# Cutting and rewiring thermometer/thermostat probes



## tomcannon (Jan 2, 2008)

Hello everybody! I have a quick question, I am hoping to extend the probes on my thermometers and possible on a thermostat. Is it possible for me to simply cut the wire and add an extension? Is it simply an electrical cable or something more complex?

Cheers, Tom.


----------



## my_shed (Jan 5, 2011)

I have done it to thermostat sensor cables in the past, i understand that since the sensor is resistance based this can lead to faulty readings, but since i check temps with a thermometer this doesn't seem to affect it anyways. Just set the thermostat as usual with the data from my thermometer. That said though, i wouldn't recommend it as it is increasing your risk of having thermostat problems and could endanger your pet. And it'll invalidate the warranty on you thermostat

Dave


----------



## tomcannon (Jan 2, 2008)

Ok, cheers for the reply. I may be able to get away without cutting the thermostat wire but the thermometer probes are certainly not long enough. Do you think they will be ok to cut and rewire? Or anybody else have any experience with this?


----------



## my_shed (Jan 5, 2011)

I would assume that these have a resistor based sensor too, therefore by extending the wire you would be increasing the resistance of the wire, which would give lower readings. This is based upon my (few years old) memories of electronics at GCSE, so please don't take it as gospel.
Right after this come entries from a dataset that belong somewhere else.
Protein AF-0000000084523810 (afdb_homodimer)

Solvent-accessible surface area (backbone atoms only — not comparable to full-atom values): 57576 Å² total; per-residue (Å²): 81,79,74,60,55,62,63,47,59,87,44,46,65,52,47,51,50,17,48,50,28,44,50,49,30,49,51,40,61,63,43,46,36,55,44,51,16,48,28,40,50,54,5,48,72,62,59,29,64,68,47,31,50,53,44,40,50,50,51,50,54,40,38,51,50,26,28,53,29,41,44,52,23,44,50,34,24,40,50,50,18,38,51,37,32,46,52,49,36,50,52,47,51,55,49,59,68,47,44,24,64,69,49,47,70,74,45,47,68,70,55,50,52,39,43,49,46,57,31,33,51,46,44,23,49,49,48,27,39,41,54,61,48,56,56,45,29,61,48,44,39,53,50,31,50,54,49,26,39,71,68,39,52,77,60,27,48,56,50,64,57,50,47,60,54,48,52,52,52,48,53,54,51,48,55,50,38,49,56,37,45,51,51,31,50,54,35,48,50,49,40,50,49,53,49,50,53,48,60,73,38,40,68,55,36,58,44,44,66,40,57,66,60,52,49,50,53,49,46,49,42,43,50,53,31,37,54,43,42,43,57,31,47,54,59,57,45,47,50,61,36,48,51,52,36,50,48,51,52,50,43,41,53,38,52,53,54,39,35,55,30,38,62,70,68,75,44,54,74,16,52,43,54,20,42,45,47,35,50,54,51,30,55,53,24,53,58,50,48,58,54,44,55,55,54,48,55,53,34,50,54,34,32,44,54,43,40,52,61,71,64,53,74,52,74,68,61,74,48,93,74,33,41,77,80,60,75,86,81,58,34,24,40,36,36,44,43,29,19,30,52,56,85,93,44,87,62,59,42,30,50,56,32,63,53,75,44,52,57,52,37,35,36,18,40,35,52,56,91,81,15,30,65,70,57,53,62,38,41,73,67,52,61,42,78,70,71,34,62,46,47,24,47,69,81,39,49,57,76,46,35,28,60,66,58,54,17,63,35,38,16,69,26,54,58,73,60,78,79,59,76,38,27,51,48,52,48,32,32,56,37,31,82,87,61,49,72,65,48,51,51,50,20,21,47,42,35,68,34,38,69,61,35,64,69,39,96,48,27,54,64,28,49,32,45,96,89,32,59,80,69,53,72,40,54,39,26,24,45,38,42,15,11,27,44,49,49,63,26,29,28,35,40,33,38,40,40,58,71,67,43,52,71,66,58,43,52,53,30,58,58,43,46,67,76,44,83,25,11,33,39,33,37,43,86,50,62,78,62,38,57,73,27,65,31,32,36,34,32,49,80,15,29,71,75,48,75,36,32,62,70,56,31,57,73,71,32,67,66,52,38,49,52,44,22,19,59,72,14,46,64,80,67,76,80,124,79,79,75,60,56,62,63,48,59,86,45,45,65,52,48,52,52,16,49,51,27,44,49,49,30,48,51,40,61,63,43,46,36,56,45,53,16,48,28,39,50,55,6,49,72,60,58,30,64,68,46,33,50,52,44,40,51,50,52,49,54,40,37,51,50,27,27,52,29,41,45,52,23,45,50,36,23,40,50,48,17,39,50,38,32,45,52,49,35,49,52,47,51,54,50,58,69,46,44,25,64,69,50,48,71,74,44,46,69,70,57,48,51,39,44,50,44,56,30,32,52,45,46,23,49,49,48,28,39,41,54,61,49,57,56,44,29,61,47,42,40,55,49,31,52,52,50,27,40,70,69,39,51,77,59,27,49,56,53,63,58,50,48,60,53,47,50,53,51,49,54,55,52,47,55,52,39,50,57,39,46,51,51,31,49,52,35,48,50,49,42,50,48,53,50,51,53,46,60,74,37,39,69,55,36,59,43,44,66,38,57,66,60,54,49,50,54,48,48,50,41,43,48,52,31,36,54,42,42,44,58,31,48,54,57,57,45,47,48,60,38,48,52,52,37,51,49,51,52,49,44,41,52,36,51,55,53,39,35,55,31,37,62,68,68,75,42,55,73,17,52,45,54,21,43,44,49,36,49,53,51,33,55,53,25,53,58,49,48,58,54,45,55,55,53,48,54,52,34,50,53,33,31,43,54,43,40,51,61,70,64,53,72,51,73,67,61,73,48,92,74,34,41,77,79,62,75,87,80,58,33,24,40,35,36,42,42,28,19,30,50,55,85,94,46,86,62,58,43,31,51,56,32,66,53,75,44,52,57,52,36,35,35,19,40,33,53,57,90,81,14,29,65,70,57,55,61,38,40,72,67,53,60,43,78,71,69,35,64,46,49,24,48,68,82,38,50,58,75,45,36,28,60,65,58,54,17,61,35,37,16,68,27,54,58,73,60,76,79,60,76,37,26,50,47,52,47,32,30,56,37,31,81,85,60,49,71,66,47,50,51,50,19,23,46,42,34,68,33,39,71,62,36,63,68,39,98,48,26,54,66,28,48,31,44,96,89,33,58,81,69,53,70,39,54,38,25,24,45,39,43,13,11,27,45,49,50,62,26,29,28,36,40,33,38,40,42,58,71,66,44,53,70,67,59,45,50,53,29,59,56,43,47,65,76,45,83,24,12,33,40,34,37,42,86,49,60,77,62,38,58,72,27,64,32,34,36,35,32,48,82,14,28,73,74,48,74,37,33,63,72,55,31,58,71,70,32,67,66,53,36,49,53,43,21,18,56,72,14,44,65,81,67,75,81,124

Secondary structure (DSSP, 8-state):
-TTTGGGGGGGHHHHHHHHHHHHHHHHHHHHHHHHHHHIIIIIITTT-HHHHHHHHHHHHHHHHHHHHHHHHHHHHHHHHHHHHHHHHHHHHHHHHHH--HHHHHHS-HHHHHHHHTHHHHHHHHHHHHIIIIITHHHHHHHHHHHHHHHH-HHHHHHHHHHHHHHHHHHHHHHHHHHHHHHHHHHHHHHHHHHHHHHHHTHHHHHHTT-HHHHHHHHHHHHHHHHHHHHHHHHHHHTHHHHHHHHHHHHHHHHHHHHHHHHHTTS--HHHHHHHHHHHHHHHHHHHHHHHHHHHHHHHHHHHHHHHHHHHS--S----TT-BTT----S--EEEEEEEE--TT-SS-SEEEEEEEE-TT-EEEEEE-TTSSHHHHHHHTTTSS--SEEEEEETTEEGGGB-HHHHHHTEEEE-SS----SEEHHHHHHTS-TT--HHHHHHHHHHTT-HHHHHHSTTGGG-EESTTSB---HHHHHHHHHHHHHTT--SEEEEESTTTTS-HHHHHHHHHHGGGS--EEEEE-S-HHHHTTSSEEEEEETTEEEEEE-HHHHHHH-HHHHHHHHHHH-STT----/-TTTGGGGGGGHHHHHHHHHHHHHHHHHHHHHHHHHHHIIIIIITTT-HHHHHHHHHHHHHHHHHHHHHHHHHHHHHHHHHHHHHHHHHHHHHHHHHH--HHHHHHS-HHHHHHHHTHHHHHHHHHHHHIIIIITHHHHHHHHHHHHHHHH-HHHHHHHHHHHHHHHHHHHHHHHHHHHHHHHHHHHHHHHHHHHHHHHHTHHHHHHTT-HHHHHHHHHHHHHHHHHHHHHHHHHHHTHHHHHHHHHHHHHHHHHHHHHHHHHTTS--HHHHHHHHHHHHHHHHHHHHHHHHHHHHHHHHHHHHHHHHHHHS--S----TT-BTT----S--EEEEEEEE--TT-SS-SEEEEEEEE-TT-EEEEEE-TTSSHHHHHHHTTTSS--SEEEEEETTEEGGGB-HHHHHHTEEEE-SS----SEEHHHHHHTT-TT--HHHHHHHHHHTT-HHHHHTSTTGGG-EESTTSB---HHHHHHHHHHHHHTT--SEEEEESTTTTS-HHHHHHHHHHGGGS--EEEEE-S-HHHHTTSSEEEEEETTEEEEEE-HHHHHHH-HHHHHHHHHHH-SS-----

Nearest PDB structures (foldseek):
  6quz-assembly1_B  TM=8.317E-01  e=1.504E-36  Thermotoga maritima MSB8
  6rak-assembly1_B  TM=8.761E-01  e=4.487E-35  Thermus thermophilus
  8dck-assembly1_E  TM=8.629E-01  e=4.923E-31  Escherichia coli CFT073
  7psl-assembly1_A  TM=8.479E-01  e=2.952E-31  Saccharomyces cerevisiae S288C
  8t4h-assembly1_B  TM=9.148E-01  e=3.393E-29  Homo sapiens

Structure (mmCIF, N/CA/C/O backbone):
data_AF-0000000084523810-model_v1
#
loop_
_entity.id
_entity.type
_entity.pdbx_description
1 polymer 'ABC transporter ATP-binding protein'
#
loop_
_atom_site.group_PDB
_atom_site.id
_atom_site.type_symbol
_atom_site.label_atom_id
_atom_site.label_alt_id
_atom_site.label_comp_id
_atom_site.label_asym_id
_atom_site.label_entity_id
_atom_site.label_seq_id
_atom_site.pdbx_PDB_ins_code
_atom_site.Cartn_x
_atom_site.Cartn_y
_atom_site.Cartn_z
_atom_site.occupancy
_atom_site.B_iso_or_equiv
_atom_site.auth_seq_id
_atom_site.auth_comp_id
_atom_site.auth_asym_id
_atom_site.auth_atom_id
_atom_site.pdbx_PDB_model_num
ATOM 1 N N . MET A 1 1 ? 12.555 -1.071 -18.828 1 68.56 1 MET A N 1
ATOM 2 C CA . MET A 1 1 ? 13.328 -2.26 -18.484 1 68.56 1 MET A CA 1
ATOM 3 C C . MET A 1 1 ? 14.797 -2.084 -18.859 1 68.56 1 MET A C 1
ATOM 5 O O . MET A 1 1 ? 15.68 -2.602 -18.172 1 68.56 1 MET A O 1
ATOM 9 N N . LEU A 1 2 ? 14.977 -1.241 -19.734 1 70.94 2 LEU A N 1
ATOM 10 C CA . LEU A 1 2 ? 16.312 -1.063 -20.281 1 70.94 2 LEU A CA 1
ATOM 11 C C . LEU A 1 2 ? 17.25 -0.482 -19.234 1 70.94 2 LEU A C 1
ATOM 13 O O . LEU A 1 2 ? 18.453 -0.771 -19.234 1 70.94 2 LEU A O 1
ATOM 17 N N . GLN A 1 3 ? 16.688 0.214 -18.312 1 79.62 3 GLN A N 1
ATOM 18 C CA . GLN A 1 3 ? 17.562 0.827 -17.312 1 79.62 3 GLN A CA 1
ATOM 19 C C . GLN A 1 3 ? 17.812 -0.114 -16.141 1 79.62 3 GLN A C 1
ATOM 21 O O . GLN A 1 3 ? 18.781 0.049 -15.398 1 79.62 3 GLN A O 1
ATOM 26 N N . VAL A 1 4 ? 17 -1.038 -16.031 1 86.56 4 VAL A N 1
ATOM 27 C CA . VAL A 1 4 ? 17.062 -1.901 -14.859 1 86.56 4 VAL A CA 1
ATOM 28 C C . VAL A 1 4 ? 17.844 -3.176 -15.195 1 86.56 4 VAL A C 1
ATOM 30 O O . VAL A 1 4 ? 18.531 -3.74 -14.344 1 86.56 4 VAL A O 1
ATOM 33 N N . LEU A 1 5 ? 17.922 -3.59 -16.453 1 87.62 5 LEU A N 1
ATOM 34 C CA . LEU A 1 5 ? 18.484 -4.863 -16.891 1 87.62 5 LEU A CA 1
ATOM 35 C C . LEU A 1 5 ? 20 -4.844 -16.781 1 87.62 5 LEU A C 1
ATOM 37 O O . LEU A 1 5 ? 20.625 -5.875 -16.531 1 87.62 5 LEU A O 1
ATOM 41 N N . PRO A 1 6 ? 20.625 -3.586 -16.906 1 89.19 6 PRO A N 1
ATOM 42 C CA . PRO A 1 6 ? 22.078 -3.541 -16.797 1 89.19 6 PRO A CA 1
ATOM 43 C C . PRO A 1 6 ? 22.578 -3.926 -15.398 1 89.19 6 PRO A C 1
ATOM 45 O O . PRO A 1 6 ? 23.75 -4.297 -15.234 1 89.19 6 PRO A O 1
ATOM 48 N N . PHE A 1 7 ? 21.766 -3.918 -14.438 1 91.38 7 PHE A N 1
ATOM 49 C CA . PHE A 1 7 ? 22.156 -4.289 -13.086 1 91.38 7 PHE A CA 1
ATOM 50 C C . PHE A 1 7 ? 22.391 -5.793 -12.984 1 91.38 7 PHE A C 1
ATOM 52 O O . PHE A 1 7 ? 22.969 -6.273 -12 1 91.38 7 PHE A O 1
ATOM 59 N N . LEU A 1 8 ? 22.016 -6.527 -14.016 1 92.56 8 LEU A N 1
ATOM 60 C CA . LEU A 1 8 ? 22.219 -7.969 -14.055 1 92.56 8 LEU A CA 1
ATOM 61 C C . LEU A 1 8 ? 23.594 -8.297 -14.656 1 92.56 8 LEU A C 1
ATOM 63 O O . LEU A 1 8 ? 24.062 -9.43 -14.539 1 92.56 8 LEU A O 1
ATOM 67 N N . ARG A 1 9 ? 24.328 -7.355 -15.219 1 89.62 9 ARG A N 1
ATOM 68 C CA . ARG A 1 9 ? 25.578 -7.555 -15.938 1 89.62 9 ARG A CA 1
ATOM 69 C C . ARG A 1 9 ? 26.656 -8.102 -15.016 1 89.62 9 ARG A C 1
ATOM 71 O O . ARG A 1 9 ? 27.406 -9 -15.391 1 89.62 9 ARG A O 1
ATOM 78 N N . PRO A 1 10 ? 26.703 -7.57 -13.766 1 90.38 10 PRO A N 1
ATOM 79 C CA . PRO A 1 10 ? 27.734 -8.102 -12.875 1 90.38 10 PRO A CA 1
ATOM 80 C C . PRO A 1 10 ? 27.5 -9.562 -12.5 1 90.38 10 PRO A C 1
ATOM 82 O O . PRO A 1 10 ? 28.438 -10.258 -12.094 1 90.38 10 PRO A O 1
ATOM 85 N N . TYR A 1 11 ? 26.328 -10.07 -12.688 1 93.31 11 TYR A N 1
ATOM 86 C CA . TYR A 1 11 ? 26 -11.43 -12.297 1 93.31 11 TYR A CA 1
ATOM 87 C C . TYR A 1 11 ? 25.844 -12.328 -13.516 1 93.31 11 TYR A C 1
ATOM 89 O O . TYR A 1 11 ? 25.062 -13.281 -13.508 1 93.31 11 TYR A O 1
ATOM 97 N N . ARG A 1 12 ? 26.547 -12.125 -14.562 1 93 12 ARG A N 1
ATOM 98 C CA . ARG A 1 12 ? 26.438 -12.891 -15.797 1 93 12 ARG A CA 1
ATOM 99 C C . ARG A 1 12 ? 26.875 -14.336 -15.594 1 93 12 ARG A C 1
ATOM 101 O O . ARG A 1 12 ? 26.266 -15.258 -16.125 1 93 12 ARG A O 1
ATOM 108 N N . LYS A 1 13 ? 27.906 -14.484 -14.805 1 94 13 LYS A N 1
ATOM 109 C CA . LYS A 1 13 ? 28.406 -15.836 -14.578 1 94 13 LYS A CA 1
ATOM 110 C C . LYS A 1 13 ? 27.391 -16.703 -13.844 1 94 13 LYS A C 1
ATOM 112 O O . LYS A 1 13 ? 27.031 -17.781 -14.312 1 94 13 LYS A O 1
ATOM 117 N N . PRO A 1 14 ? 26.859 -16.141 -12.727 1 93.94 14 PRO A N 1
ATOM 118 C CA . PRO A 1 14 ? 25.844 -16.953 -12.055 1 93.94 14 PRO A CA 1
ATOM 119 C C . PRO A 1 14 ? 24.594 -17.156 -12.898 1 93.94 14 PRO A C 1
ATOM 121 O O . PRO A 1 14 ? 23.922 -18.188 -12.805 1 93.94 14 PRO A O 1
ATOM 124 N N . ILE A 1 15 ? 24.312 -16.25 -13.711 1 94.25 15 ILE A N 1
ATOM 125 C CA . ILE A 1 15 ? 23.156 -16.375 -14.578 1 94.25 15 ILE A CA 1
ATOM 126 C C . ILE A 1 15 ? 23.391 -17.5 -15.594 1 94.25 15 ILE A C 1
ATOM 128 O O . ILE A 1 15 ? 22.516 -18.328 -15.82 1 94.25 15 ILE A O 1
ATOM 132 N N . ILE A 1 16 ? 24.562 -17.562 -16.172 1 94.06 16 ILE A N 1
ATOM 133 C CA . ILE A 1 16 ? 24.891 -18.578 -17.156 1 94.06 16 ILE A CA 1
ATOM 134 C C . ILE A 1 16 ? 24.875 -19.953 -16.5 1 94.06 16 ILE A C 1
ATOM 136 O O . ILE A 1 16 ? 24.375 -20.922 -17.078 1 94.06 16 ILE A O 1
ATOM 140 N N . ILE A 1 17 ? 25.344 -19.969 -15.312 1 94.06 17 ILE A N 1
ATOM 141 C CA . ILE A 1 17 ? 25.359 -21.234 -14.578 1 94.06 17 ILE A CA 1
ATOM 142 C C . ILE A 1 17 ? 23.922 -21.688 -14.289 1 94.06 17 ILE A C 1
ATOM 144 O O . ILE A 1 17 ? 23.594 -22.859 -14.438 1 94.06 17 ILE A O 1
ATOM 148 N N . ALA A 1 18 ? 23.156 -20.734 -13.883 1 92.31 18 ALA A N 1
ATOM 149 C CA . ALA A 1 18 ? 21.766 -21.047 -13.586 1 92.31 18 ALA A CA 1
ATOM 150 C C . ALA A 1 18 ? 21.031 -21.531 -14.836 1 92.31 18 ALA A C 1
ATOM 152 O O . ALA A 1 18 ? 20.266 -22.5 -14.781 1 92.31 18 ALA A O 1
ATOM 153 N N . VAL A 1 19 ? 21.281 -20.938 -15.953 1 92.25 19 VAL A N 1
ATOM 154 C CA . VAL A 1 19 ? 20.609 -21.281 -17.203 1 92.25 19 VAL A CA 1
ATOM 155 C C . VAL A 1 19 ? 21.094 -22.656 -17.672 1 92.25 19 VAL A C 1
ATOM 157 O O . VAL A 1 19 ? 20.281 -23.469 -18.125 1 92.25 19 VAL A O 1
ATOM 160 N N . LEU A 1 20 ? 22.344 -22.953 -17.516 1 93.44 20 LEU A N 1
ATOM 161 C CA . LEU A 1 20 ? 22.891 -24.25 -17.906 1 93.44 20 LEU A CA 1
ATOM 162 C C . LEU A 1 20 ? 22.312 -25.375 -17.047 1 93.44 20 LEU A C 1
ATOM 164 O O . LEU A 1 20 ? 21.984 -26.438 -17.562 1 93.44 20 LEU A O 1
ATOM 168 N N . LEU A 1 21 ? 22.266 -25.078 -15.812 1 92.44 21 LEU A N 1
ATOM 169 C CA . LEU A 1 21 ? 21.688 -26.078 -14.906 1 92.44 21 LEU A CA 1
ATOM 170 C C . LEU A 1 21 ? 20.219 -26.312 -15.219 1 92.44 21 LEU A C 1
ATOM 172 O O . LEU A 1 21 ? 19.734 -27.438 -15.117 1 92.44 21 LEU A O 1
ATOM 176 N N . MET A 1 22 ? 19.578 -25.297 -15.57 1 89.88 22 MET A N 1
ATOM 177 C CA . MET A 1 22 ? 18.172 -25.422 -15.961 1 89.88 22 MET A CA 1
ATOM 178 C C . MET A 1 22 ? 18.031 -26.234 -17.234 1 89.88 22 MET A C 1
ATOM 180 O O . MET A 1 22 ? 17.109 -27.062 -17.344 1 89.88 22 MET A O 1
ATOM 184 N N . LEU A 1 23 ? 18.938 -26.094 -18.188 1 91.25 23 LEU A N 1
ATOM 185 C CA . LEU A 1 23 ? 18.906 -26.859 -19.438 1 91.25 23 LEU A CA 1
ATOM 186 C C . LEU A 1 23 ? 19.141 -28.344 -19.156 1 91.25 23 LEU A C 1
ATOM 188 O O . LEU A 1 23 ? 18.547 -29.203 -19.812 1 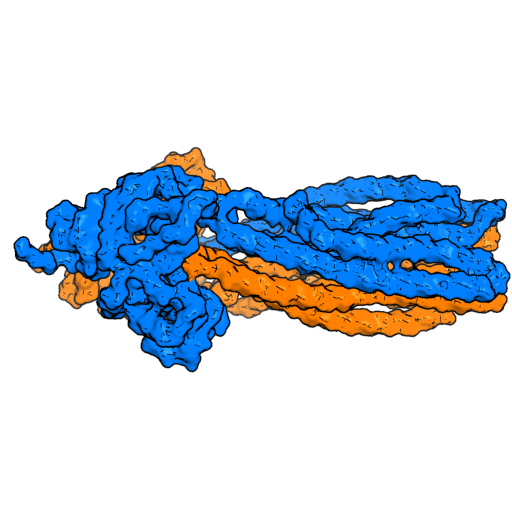91.25 23 LEU A O 1
ATOM 192 N N . VAL A 1 24 ? 19.969 -28.578 -18.203 1 90.62 24 VAL A N 1
ATOM 193 C CA . VAL A 1 24 ? 20.219 -29.969 -17.828 1 90.62 24 VAL A CA 1
ATOM 194 C C . VAL A 1 24 ? 18.953 -30.578 -17.219 1 90.62 24 VAL A C 1
ATOM 196 O O . VAL A 1 24 ? 18.578 -31.703 -17.562 1 90.62 24 VAL A O 1
ATOM 199 N N . GLU A 1 25 ? 18.391 -29.828 -16.391 1 85.94 25 GLU A N 1
ATOM 200 C CA . GLU A 1 25 ? 17.141 -30.297 -15.797 1 85.94 25 GLU A CA 1
ATOM 201 C C . GLU A 1 25 ? 16.078 -30.547 -16.859 1 85.94 25 GLU A C 1
ATOM 203 O O . GLU A 1 25 ? 15.336 -31.531 -16.781 1 85.94 25 GLU A O 1
ATOM 208 N N . LEU A 1 26 ? 16.047 -29.672 -17.797 1 88.12 26 LEU A N 1
ATOM 209 C CA . LEU A 1 26 ? 15.094 -29.797 -18.891 1 88.12 26 LEU A CA 1
ATOM 210 C C . LEU A 1 26 ? 15.383 -31.047 -19.734 1 88.12 26 LEU A C 1
ATOM 212 O O . LEU A 1 26 ? 14.453 -31.75 -20.125 1 88.12 26 LEU A O 1
ATOM 216 N N . THR A 1 27 ? 16.594 -31.297 -19.969 1 89.81 27 THR A N 1
ATOM 217 C CA . THR A 1 27 ? 16.984 -32.469 -20.75 1 89.81 27 THR A CA 1
ATOM 218 C C . THR A 1 27 ? 16.578 -33.75 -20.031 1 89.81 27 THR A C 1
ATOM 220 O O . THR A 1 27 ? 16.094 -34.688 -20.656 1 89.81 27 THR A O 1
ATOM 223 N N . VAL A 1 28 ? 16.797 -33.719 -18.75 1 86.62 28 VAL A N 1
ATOM 224 C CA . VAL A 1 28 ? 16.422 -34.875 -17.953 1 86.62 28 VAL A CA 1
ATOM 225 C C . VAL A 1 28 ? 14.906 -35.062 -18 1 86.62 28 VAL A C 1
ATOM 227 O O . VAL A 1 28 ? 14.43 -36.188 -18.141 1 86.62 28 VAL A O 1
ATOM 230 N N . GLU A 1 29 ? 14.18 -34.031 -17.906 1 83.75 29 GLU A N 1
ATOM 231 C CA . GLU A 1 29 ? 12.727 -34.094 -17.922 1 83.75 29 GLU A CA 1
ATOM 232 C C . GLU A 1 29 ? 12.211 -34.594 -19.281 1 83.75 29 GLU A C 1
ATOM 234 O O . GLU A 1 29 ? 11.227 -35.344 -19.344 1 83.75 29 GLU A O 1
ATOM 239 N N . LEU A 1 30 ? 12.891 -34.219 -20.359 1 88.38 30 LEU A N 1
ATOM 240 C CA . LEU A 1 30 ? 12.484 -34.594 -21.703 1 88.38 30 LEU A CA 1
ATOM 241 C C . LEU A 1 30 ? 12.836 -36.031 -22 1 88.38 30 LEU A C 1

Best way to work it out may be to line up 2 thermometers and check their readings, then extend one and check them again, that way you're already aware of any differences between them (one reads 24.6 and the other reads 24.9 for example) and then when extended if the difference between them is still the same (e.g. 23.2 and 23.5)

Hope this helps

Dave


----------



## tomcannon (Jan 2, 2008)

my_shed said:


> I would assume that these have a resistor based sensor too, therefore by extending the wire you would be increasing the resistance of the wire, which would give lower readings. This is based upon my (few years old) memories of electronics at GCSE, so please don't take it as gospel. Best way to work it out may be to line up 2 thermometers and check their readings, then extend one and check them again, that way you're already aware of any differences between them (one reads 24.6 and the other reads 24.9 for example) and then when extended if the difference between them is still the same (e.g. 23.2 and 23.5)
> 
> Hope this helps
> 
> Dave


Yeah I think that makes sense. That's a shame, I don't fancy inaccurate readings! Cheers for your help though. Much appreciated.


----------



## sam12345 (Dec 28, 2007)

How long do you need the wire to be. There a few places that do 2/3metre sensor cables on their thermometer.


----------



## markhill (Sep 22, 2006)

I'm sure if you PM Peterf he can make Habistats with longer cables.
He makes them with higher wattage ratings for people to order so I'm sure a bit of extra cable wont be too much.

Cutting the cables will invalidate any warranty.


----------